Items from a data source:

[Start of section]

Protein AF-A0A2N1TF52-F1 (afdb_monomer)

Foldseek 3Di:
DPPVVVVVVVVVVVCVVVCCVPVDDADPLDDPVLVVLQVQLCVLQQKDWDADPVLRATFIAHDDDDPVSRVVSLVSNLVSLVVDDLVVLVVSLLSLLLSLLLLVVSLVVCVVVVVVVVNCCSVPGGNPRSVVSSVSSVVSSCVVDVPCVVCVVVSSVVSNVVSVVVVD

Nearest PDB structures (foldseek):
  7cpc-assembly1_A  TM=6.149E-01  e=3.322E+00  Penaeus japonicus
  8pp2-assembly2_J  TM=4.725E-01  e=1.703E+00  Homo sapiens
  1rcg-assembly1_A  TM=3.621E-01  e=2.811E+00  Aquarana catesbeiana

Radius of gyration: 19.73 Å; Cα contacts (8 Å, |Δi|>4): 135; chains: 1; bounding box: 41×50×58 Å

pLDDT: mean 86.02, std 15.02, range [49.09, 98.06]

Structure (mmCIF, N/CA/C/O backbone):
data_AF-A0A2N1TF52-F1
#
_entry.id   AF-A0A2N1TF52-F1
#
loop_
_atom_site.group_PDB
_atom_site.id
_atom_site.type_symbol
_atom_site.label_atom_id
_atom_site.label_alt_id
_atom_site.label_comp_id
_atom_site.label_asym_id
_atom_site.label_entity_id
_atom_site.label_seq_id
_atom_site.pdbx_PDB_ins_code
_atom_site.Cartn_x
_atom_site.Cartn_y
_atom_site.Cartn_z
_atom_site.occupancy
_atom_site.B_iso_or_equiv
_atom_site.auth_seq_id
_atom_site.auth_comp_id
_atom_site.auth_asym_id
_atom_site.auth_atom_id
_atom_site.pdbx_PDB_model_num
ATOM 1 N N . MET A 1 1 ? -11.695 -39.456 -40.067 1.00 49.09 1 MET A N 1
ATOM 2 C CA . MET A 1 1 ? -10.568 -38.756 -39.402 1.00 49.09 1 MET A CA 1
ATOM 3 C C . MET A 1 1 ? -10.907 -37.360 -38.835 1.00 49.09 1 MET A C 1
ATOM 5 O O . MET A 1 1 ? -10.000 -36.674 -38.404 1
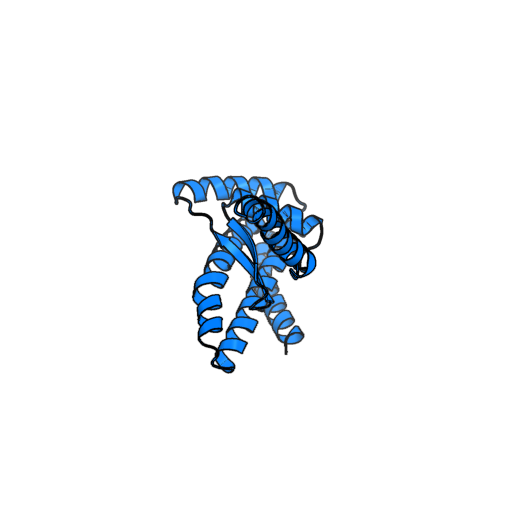.00 49.09 1 MET A O 1
ATOM 9 N N . LYS A 1 2 ? -12.182 -36.925 -38.753 1.00 51.41 2 LYS A N 1
ATOM 10 C CA . LYS A 1 2 ? -12.569 -35.612 -38.169 1.00 51.41 2 LYS A CA 1
ATOM 11 C C . LYS A 1 2 ? -13.043 -35.656 -36.701 1.00 51.41 2 LYS A C 1
ATOM 13 O O . LYS A 1 2 ? -13.094 -34.619 -36.058 1.00 51.41 2 LYS A O 1
ATOM 18 N N . LYS A 1 3 ? -13.369 -36.838 -36.156 1.00 51.72 3 LYS A N 1
ATOM 19 C CA . LYS A 1 3 ? -13.921 -36.990 -34.791 1.00 51.72 3 LYS A CA 1
ATOM 20 C C . LYS A 1 3 ? -12.867 -37.040 -33.669 1.00 51.72 3 LYS A C 1
ATOM 22 O O . LYS A 1 3 ? -13.219 -36.839 -32.517 1.00 51.72 3 LYS A O 1
ATOM 27 N N . TRP A 1 4 ? -11.591 -37.247 -34.003 1.00 52.62 4 TRP A N 1
ATOM 28 C CA . TRP A 1 4 ? -10.496 -37.324 -33.022 1.00 52.62 4 TRP A CA 1
ATOM 29 C C . TRP A 1 4 ? -9.875 -35.958 -32.681 1.00 52.62 4 TRP A C 1
ATOM 31 O O . TRP A 1 4 ? -9.293 -35.800 -31.616 1.00 52.62 4 TRP A O 1
ATOM 41 N N . ILE A 1 5 ? -10.058 -34.947 -33.540 1.00 56.16 5 ILE A N 1
ATOM 42 C CA . ILE A 1 5 ? -9.541 -33.583 -33.319 1.00 56.16 5 ILE A CA 1
ATOM 43 C C . ILE A 1 5 ? -10.320 -32.854 -32.210 1.00 56.16 5 ILE A C 1
ATOM 45 O O . ILE A 1 5 ? -9.741 -32.083 -31.453 1.00 56.16 5 ILE A O 1
ATOM 49 N N . ILE A 1 6 ? -11.614 -33.151 -32.048 1.00 57.66 6 ILE A N 1
ATOM 50 C CA . ILE A 1 6 ? -12.466 -32.526 -31.019 1.00 57.66 6 ILE A CA 1
ATOM 51 C C . ILE A 1 6 ? -12.098 -33.019 -29.605 1.00 57.66 6 ILE A C 1
ATOM 53 O O . ILE A 1 6 ? -12.310 -32.305 -28.631 1.00 57.66 6 ILE A O 1
ATOM 57 N N . LEU A 1 7 ? -11.480 -34.200 -29.485 1.00 53.97 7 LEU A N 1
ATOM 58 C CA . LEU A 1 7 ? -11.117 -34.803 -28.197 1.00 53.97 7 LEU A CA 1
ATOM 59 C C . LEU A 1 7 ? -9.753 -34.331 -27.652 1.00 53.97 7 LEU A C 1
ATOM 61 O O . LEU A 1 7 ? -9.459 -34.549 -26.481 1.00 53.97 7 LEU A O 1
ATOM 65 N N . LEU A 1 8 ? -8.933 -33.663 -28.475 1.00 56.88 8 LEU A N 1
ATOM 66 C CA . LEU A 1 8 ? -7.616 -33.125 -28.090 1.00 56.88 8 LEU A CA 1
ATOM 67 C C . LEU A 1 8 ? -7.682 -31.698 -27.518 1.00 56.88 8 LEU A C 1
ATOM 69 O O . LEU A 1 8 ? -6.809 -31.299 -26.750 1.00 56.88 8 LEU A O 1
ATOM 73 N N . ILE A 1 9 ? -8.734 -30.942 -27.843 1.00 58.19 9 ILE A N 1
ATOM 74 C CA . ILE A 1 9 ? -8.936 -29.560 -27.378 1.00 58.19 9 ILE A CA 1
ATOM 75 C C . ILE A 1 9 ? -9.114 -29.469 -25.843 1.00 58.19 9 ILE A C 1
ATOM 77 O O . ILE A 1 9 ? -8.485 -28.600 -25.238 1.00 58.19 9 ILE A O 1
ATOM 81 N N . PRO A 1 10 ? -9.871 -30.359 -25.163 1.00 60.22 10 PRO A N 1
ATOM 82 C CA . PRO A 1 10 ? -9.999 -30.321 -23.703 1.00 60.22 10 PRO A CA 1
ATOM 83 C C . PRO A 1 10 ? -8.675 -30.600 -22.976 1.00 60.22 10 PRO A C 1
ATOM 85 O O . PRO A 1 10 ? -8.409 -30.010 -21.935 1.00 60.22 10 PRO A O 1
ATOM 88 N N . ILE A 1 11 ? -7.822 -31.465 -23.534 1.00 58.75 11 ILE A N 1
ATOM 89 C CA . ILE A 1 11 ? -6.547 -31.866 -22.916 1.00 58.75 11 ILE A CA 1
ATOM 90 C C . ILE A 1 11 ? -5.542 -30.704 -22.954 1.00 58.75 11 ILE A C 1
ATOM 92 O O . ILE A 1 11 ? -4.857 -30.452 -21.964 1.00 58.75 11 ILE A O 1
ATOM 96 N N . LEU A 1 12 ? -5.517 -29.941 -24.052 1.00 58.16 12 LEU A N 1
ATOM 97 C CA . LEU A 1 12 ? -4.686 -28.739 -24.181 1.00 58.16 12 LEU A CA 1
ATOM 98 C C . LEU A 1 12 ? -5.132 -27.613 -23.227 1.00 58.16 12 LEU A C 1
ATOM 100 O O . LEU A 1 12 ? -4.290 -26.936 -22.641 1.00 58.16 12 LEU A O 1
ATOM 104 N N . LEU A 1 13 ? -6.440 -27.447 -22.998 1.00 55.94 13 LEU A N 1
ATOM 105 C CA . LEU A 1 13 ? -6.966 -26.438 -22.066 1.00 55.94 13 LEU A CA 1
ATOM 106 C C . LEU A 1 13 ? -6.697 -26.789 -20.591 1.00 55.94 13 LEU A C 1
ATOM 108 O O . LEU A 1 13 ? -6.387 -25.907 -19.786 1.00 55.94 13 LEU A O 1
ATOM 112 N N . VAL A 1 14 ? -6.753 -28.076 -20.230 1.00 57.44 14 VAL A N 1
ATOM 113 C CA . VAL A 1 14 ? -6.435 -28.546 -18.869 1.00 57.44 14 VAL A CA 1
ATOM 114 C C . VAL A 1 14 ? -4.952 -28.335 -18.544 1.00 57.44 14 VAL A C 1
ATOM 116 O O . VAL A 1 14 ? -4.631 -27.918 -17.428 1.00 57.44 14 VAL A O 1
ATOM 119 N N . GLN A 
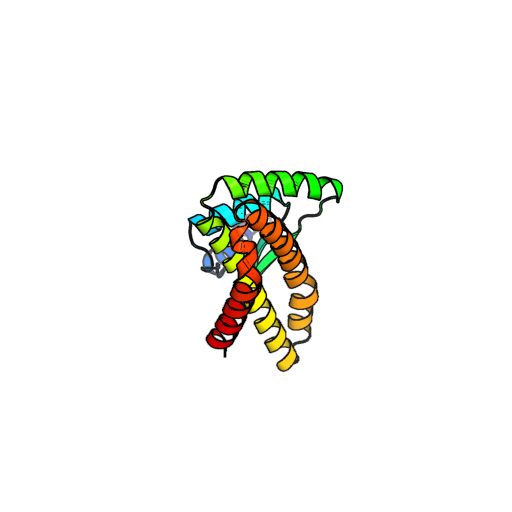1 15 ? -4.054 -28.521 -19.517 1.00 52.44 15 GLN A N 1
ATOM 120 C CA . GLN A 1 15 ? -2.619 -28.278 -19.337 1.00 52.44 15 GLN A CA 1
ATOM 121 C C . GLN A 1 15 ? -2.289 -26.809 -19.050 1.00 52.44 15 GLN A C 1
ATOM 123 O O . GLN A 1 15 ? -1.467 -26.550 -18.174 1.00 52.44 15 GLN A O 1
ATOM 128 N N . CYS A 1 16 ? -2.967 -25.845 -19.681 1.00 50.47 16 CYS A N 1
ATOM 129 C CA . CYS A 1 16 ? -2.785 -24.427 -19.351 1.00 50.47 16 CYS A CA 1
ATOM 130 C C . CYS A 1 16 ? -3.197 -24.111 -17.903 1.00 50.47 16 CYS A C 1
ATOM 132 O O . CYS A 1 16 ? -2.486 -23.388 -17.206 1.00 50.47 16 CYS A O 1
ATOM 134 N N . SER A 1 17 ? -4.304 -24.687 -17.419 1.00 52.88 17 SER A N 1
ATOM 135 C CA . SER A 1 17 ? -4.782 -24.456 -16.046 1.00 52.88 17 SER A CA 1
ATOM 136 C C . SER A 1 17 ? -3.886 -25.092 -14.973 1.00 52.88 17 SER A C 1
ATOM 138 O O . SER A 1 17 ? -3.617 -24.470 -13.947 1.00 52.88 17 SER A O 1
ATOM 140 N N . LEU A 1 18 ? -3.374 -26.304 -15.221 1.00 52.41 18 LEU A N 1
ATOM 141 C CA . LEU A 1 18 ? -2.471 -27.011 -14.309 1.00 52.41 18 LEU A CA 1
ATOM 142 C C . LEU A 1 18 ? -1.069 -26.406 -14.316 1.00 52.41 18 LEU A C 1
ATOM 144 O O . LEU A 1 18 ? -0.487 -26.236 -13.251 1.00 52.41 18 LEU A O 1
ATOM 148 N N . TYR A 1 19 ? -0.549 -26.015 -15.481 1.00 52.88 19 TYR A N 1
ATOM 149 C CA . TYR A 1 19 ? 0.716 -25.289 -15.577 1.00 52.88 19 TYR A CA 1
ATOM 150 C C . TYR A 1 19 ? 0.647 -23.969 -14.804 1.00 52.88 19 TYR A C 1
ATOM 152 O O . TYR A 1 19 ? 1.511 -23.688 -13.976 1.00 52.88 19 TYR A O 1
ATOM 160 N N . TYR A 1 20 ? -0.432 -23.202 -14.986 1.00 49.25 20 TYR A N 1
ATOM 161 C CA . TYR A 1 20 ? -0.648 -21.975 -14.224 1.00 49.25 20 TYR A CA 1
ATOM 162 C C . TYR A 1 20 ? -0.734 -22.248 -12.718 1.00 49.25 20 TYR A C 1
ATOM 164 O O . TYR A 1 20 ? -0.159 -21.511 -11.934 1.00 49.25 20 TYR A O 1
ATOM 172 N N . LYS A 1 21 ? -1.385 -23.331 -12.284 1.00 52.12 21 LYS A N 1
ATOM 173 C CA . LYS A 1 21 ? -1.520 -23.6
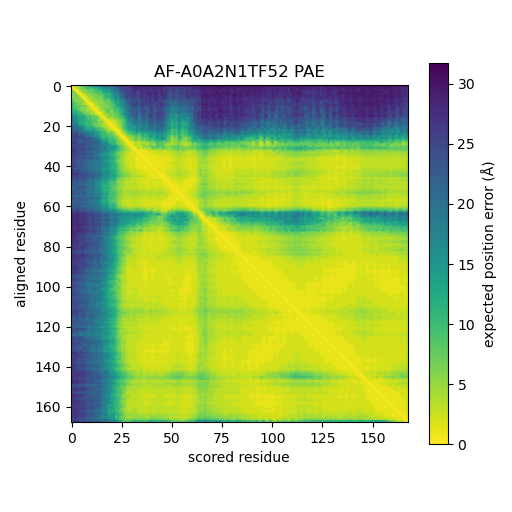53 -10.856 1.00 52.12 21 LYS A CA 1
ATOM 174 C C . LYS A 1 21 ? -0.234 -24.191 -10.210 1.00 52.12 21 LYS A C 1
ATOM 176 O O . LYS A 1 21 ? -0.033 -23.979 -9.023 1.00 52.12 21 LYS A O 1
ATOM 181 N N . VAL A 1 22 ? 0.621 -24.882 -10.968 1.00 50.84 22 VAL A N 1
ATOM 182 C CA . VAL A 1 22 ? 1.861 -25.509 -10.465 1.00 50.84 22 VAL A CA 1
ATOM 183 C C . VAL A 1 22 ? 3.061 -24.560 -10.533 1.00 50.84 22 VAL A C 1
ATOM 185 O O . VAL A 1 22 ? 3.926 -24.612 -9.665 1.00 50.84 22 VAL A O 1
ATOM 188 N N . PHE A 1 23 ? 3.123 -23.683 -11.539 1.00 53.03 23 PHE A N 1
ATOM 189 C CA . PHE A 1 23 ? 4.274 -22.798 -11.767 1.00 53.03 23 PHE A CA 1
ATOM 190 C C . PHE A 1 23 ? 4.019 -21.331 -11.402 1.00 53.03 23 PHE A C 1
ATOM 192 O O . PHE A 1 23 ? 4.944 -20.517 -11.480 1.00 53.03 23 PHE A O 1
ATOM 199 N N . LYS A 1 24 ? 2.799 -20.961 -10.988 1.00 53.72 24 LYS A N 1
ATOM 200 C CA . LYS A 1 24 ? 2.542 -19.620 -10.456 1.00 53.72 24 LYS A CA 1
ATOM 201 C C . LYS A 1 24 ? 3.296 -19.455 -9.145 1.00 53.72 24 LYS A C 1
ATOM 203 O O . LYS A 1 24 ? 3.027 -20.130 -8.158 1.00 53.72 24 LYS A O 1
ATOM 208 N N . LYS A 1 25 ? 4.243 -18.522 -9.148 1.00 61.59 25 LYS A N 1
ATOM 209 C CA . LYS A 1 25 ? 4.819 -17.996 -7.915 1.00 61.59 25 LYS A CA 1
ATOM 210 C C . LYS A 1 25 ? 3.716 -17.223 -7.203 1.00 61.59 25 LYS A C 1
ATOM 212 O O . LYS A 1 25 ? 3.190 -16.260 -7.756 1.00 61.59 25 LYS A O 1
ATOM 217 N N . GLU A 1 26 ? 3.326 -17.696 -6.029 1.00 64.69 26 GLU A N 1
ATOM 218 C CA . GLU A 1 26 ? 2.405 -16.985 -5.150 1.00 64.69 26 GLU A CA 1
ATOM 219 C C . GLU A 1 26 ? 3.193 -16.121 -4.168 1.00 64.69 26 GLU A C 1
ATOM 221 O O . GLU A 1 26 ? 4.322 -16.452 -3.800 1.00 64.69 26 GLU A O 1
ATOM 226 N N . SER A 1 27 ? 2.594 -15.010 -3.745 1.00 68.81 27 SER A N 1
ATOM 227 C CA . SER A 1 27 ? 3.182 -14.175 -2.707 1.00 68.81 27 SER A CA 1
ATOM 228 C C . SER A 1 27 ? 3.061 -14.827 -1.330 1.00 68.81 27 SER A C 1
ATOM 230 O O . SER A 1 27 ? 2.009 -15.346 -0.941 1.00 68.81 27 SER A O 1
ATOM 232 N N . THR A 1 28 ? 4.146 -14.745 -0.564 1.00 73.31 28 THR A N 1
ATOM 233 C CA . THR A 1 28 ? 4.208 -15.111 0.856 1.00 73.31 28 THR A CA 1
ATOM 234 C C . THR A 1 28 ? 4.206 -13.879 1.766 1.00 73.31 28 THR A C 1
ATOM 236 O O . THR A 1 28 ? 4.554 -13.995 2.937 1.00 73.31 28 THR A O 1
ATOM 239 N N . TYR A 1 29 ? 3.860 -12.697 1.242 1.00 76.12 29 TYR A N 1
ATOM 240 C CA . TYR A 1 29 ? 4.059 -11.414 1.925 1.00 76.12 29 TYR A CA 1
ATOM 241 C C . TYR A 1 29 ? 3.130 -11.189 3.130 1.00 76.12 29 TYR A C 1
ATOM 243 O O . TYR A 1 29 ? 3.531 -10.529 4.088 1.00 76.12 29 TYR A O 1
ATOM 251 N N . TYR A 1 30 ? 1.922 -11.765 3.105 1.00 81.69 30 TYR A N 1
ATOM 252 C CA . TYR A 1 30 ? 0.908 -11.613 4.156 1.00 81.69 30 TYR A CA 1
ATOM 253 C C . TYR A 1 30 ? 0.624 -12.923 4.904 1.00 81.69 30 TYR A C 1
ATOM 255 O O . TYR A 1 30 ? 0.470 -13.993 4.302 1.00 81.69 30 TYR A O 1
ATOM 263 N N . THR A 1 31 ? 0.475 -12.818 6.222 1.00 81.06 31 THR A N 1
ATOM 264 C CA . THR A 1 31 ? -0.004 -13.869 7.131 1.00 81.06 31 THR A CA 1
ATOM 265 C C . THR A 1 31 ? -1.508 -14.128 6.968 1.00 81.06 31 THR A C 1
ATOM 267 O O . THR A 1 31 ? -2.212 -13.415 6.255 1.00 81.06 31 THR A O 1
ATOM 270 N N . GLY A 1 32 ? -2.040 -15.160 7.637 1.00 82.19 32 GLY A N 1
ATOM 271 C CA . GLY A 1 32 ? -3.461 -15.522 7.540 1.00 82.19 32 GLY A CA 1
ATOM 272 C C . GLY A 1 32 ? -4.419 -14.396 7.949 1.00 82.19 32 GLY A C 1
ATOM 273 O O . GLY A 1 32 ? -5.378 -14.125 7.232 1.00 82.19 32 GLY A O 1
ATOM 274 N N . GLN A 1 33 ? -4.142 -13.700 9.057 1.00 82.69 33 GLN A N 1
ATOM 275 C CA . GLN A 1 33 ? -4.982 -12.590 9.522 1.00 82.69 33 GLN A CA 1
ATOM 276 C C . GLN A 1 33 ? -4.879 -11.373 8.594 1.00 82.69 33 GLN A C 1
ATOM 278 O O . GLN A 1 33 ? -5.897 -10.772 8.258 1.00 82.69 33 GLN A O 1
ATOM 283 N N . GLU A 1 34 ? -3.674 -11.043 8.127 1.00 87.31 34 GLU A N 1
ATOM 284 C CA . GLU A 1 34 ? -3.458 -9.933 7.193 1.00 87.31 34 GLU A CA 1
ATOM 285 C C . GLU A 1 34 ? -4.131 -10.189 5.842 1.00 87.31 34 GLU A C 1
ATOM 287 O O . GLU A 1 34 ? -4.705 -9.268 5.270 1.00 87.31 34 GLU A O 1
ATOM 292 N N . LYS A 1 35 ? -4.143 -11.438 5.355 1.00 88.06 35 LYS A N 1
ATOM 293 C CA . LYS A 1 35 ? -4.887 -11.824 4.145 1.00 88.06 35 LYS A CA 1
ATOM 294 C C . LYS A 1 35 ? -6.387 -11.585 4.295 1.00 88.06 35 LYS A C 1
ATOM 296 O O . LYS A 1 35 ? -7.023 -11.140 3.342 1.00 88.06 35 LYS A O 1
ATOM 301 N N . THR A 1 36 ? -6.949 -11.840 5.476 1.00 91.31 36 THR A N 1
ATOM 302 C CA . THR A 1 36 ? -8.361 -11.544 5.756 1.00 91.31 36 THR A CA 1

[End of section]

Required work: Above are the records. Copy word for word only their lines from the one holding "ATOM 88 N N" through the one holding "ATOM 129 C CA", both included, and skip the images.

Task result:
ATOM 88 N N . ILE A 1 11 ? -7.822 -31.465 -23.534 1.00 58.75 11 ILE A N 1
ATOM 89 C CA . ILE A 1 11 ? -6.547 -31.866 -22.916 1.00 58.75 11 ILE A CA 1
ATOM 90 C C . ILE A 1 11 ? -5.542 -30.704 -22.954 1.00 58.75 11 ILE A C 1
ATOM 92 O O . ILE A 1 11 ? -4.857 -30.452 -21.964 1.00 58.75 11 ILE A O 1
ATOM 96 N N . LEU A 1 12 ? -5.517 -29.941 -24.052 1.00 58.16 12 LEU A N 1
ATOM 97 C CA . LEU A 1 12 ? -4.686 -28.739 -24.181 1.00 58.16 12 LEU A CA 1
ATOM 98 C C . LEU A 1 12 ? -5.132 -27.613 -23.227 1.00 58.16 12 LEU A C 1
ATOM 100 O O . LEU A 1 12 ? -4.290 -26.936 -22.641 1.00 58.16 12 LEU A O 1
ATOM 104 N N . LEU A 1 13 ? -6.440 -27.447 -22.998 1.00 55.94 13 LEU A N 1
ATOM 105 C CA . LEU A 1 13 ? -6.966 -26.438 -22.066 1.00 55.94 13 LEU A CA 1
ATOM 106 C C . LEU A 1 13 ? -6.697 -26.789 -20.591 1.00 55.94 13 LEU A C 1
ATOM 108 O O . LEU A 1 13 ? -6.387 -25.907 -19.786 1.00 55.94 13 LEU A O 1
ATOM 112 N N . VAL A 1 14 ? -6.753 -28.076 -20.230 1.00 57.44 14 VAL A N 1
ATOM 113 C CA . VAL A 1 14 ? -6.435 -28.546 -18.869 1.00 57.44 14 VAL A CA 1
ATOM 114 C C . VAL A 1 14 ? -4.952 -28.335 -18.544 1.00 57.44 14 VAL A C 1
ATOM 116 O O . VAL A 1 14 ? -4.631 -27.918 -17.428 1.00 57.44 14 VAL A O 1
ATOM 119 N N . GLN A 
1 15 ? -4.054 -28.521 -19.517 1.00 52.44 15 GLN A N 1
ATOM 120 C CA . GLN A 1 15 ? -2.619 -28.278 -19.337 1.00 52.44 15 GLN A CA 1
ATOM 121 C C . GLN A 1 15 ? -2.289 -26.809 -19.050 1.00 52.44 15 GLN A C 1
ATOM 123 O O . GLN A 1 15 ? -1.467 -26.550 -18.174 1.00 52.44 15 GLN A O 1
ATOM 128 N N . CYS A 1 16 ? -2.967 -25.845 -19.681 1.00 50.47 16 CYS A N 1
ATOM 129 C CA . CYS A 1 16 ? -2.785 -24.427 -19.351 1.00 50.47 16 CYS A CA 1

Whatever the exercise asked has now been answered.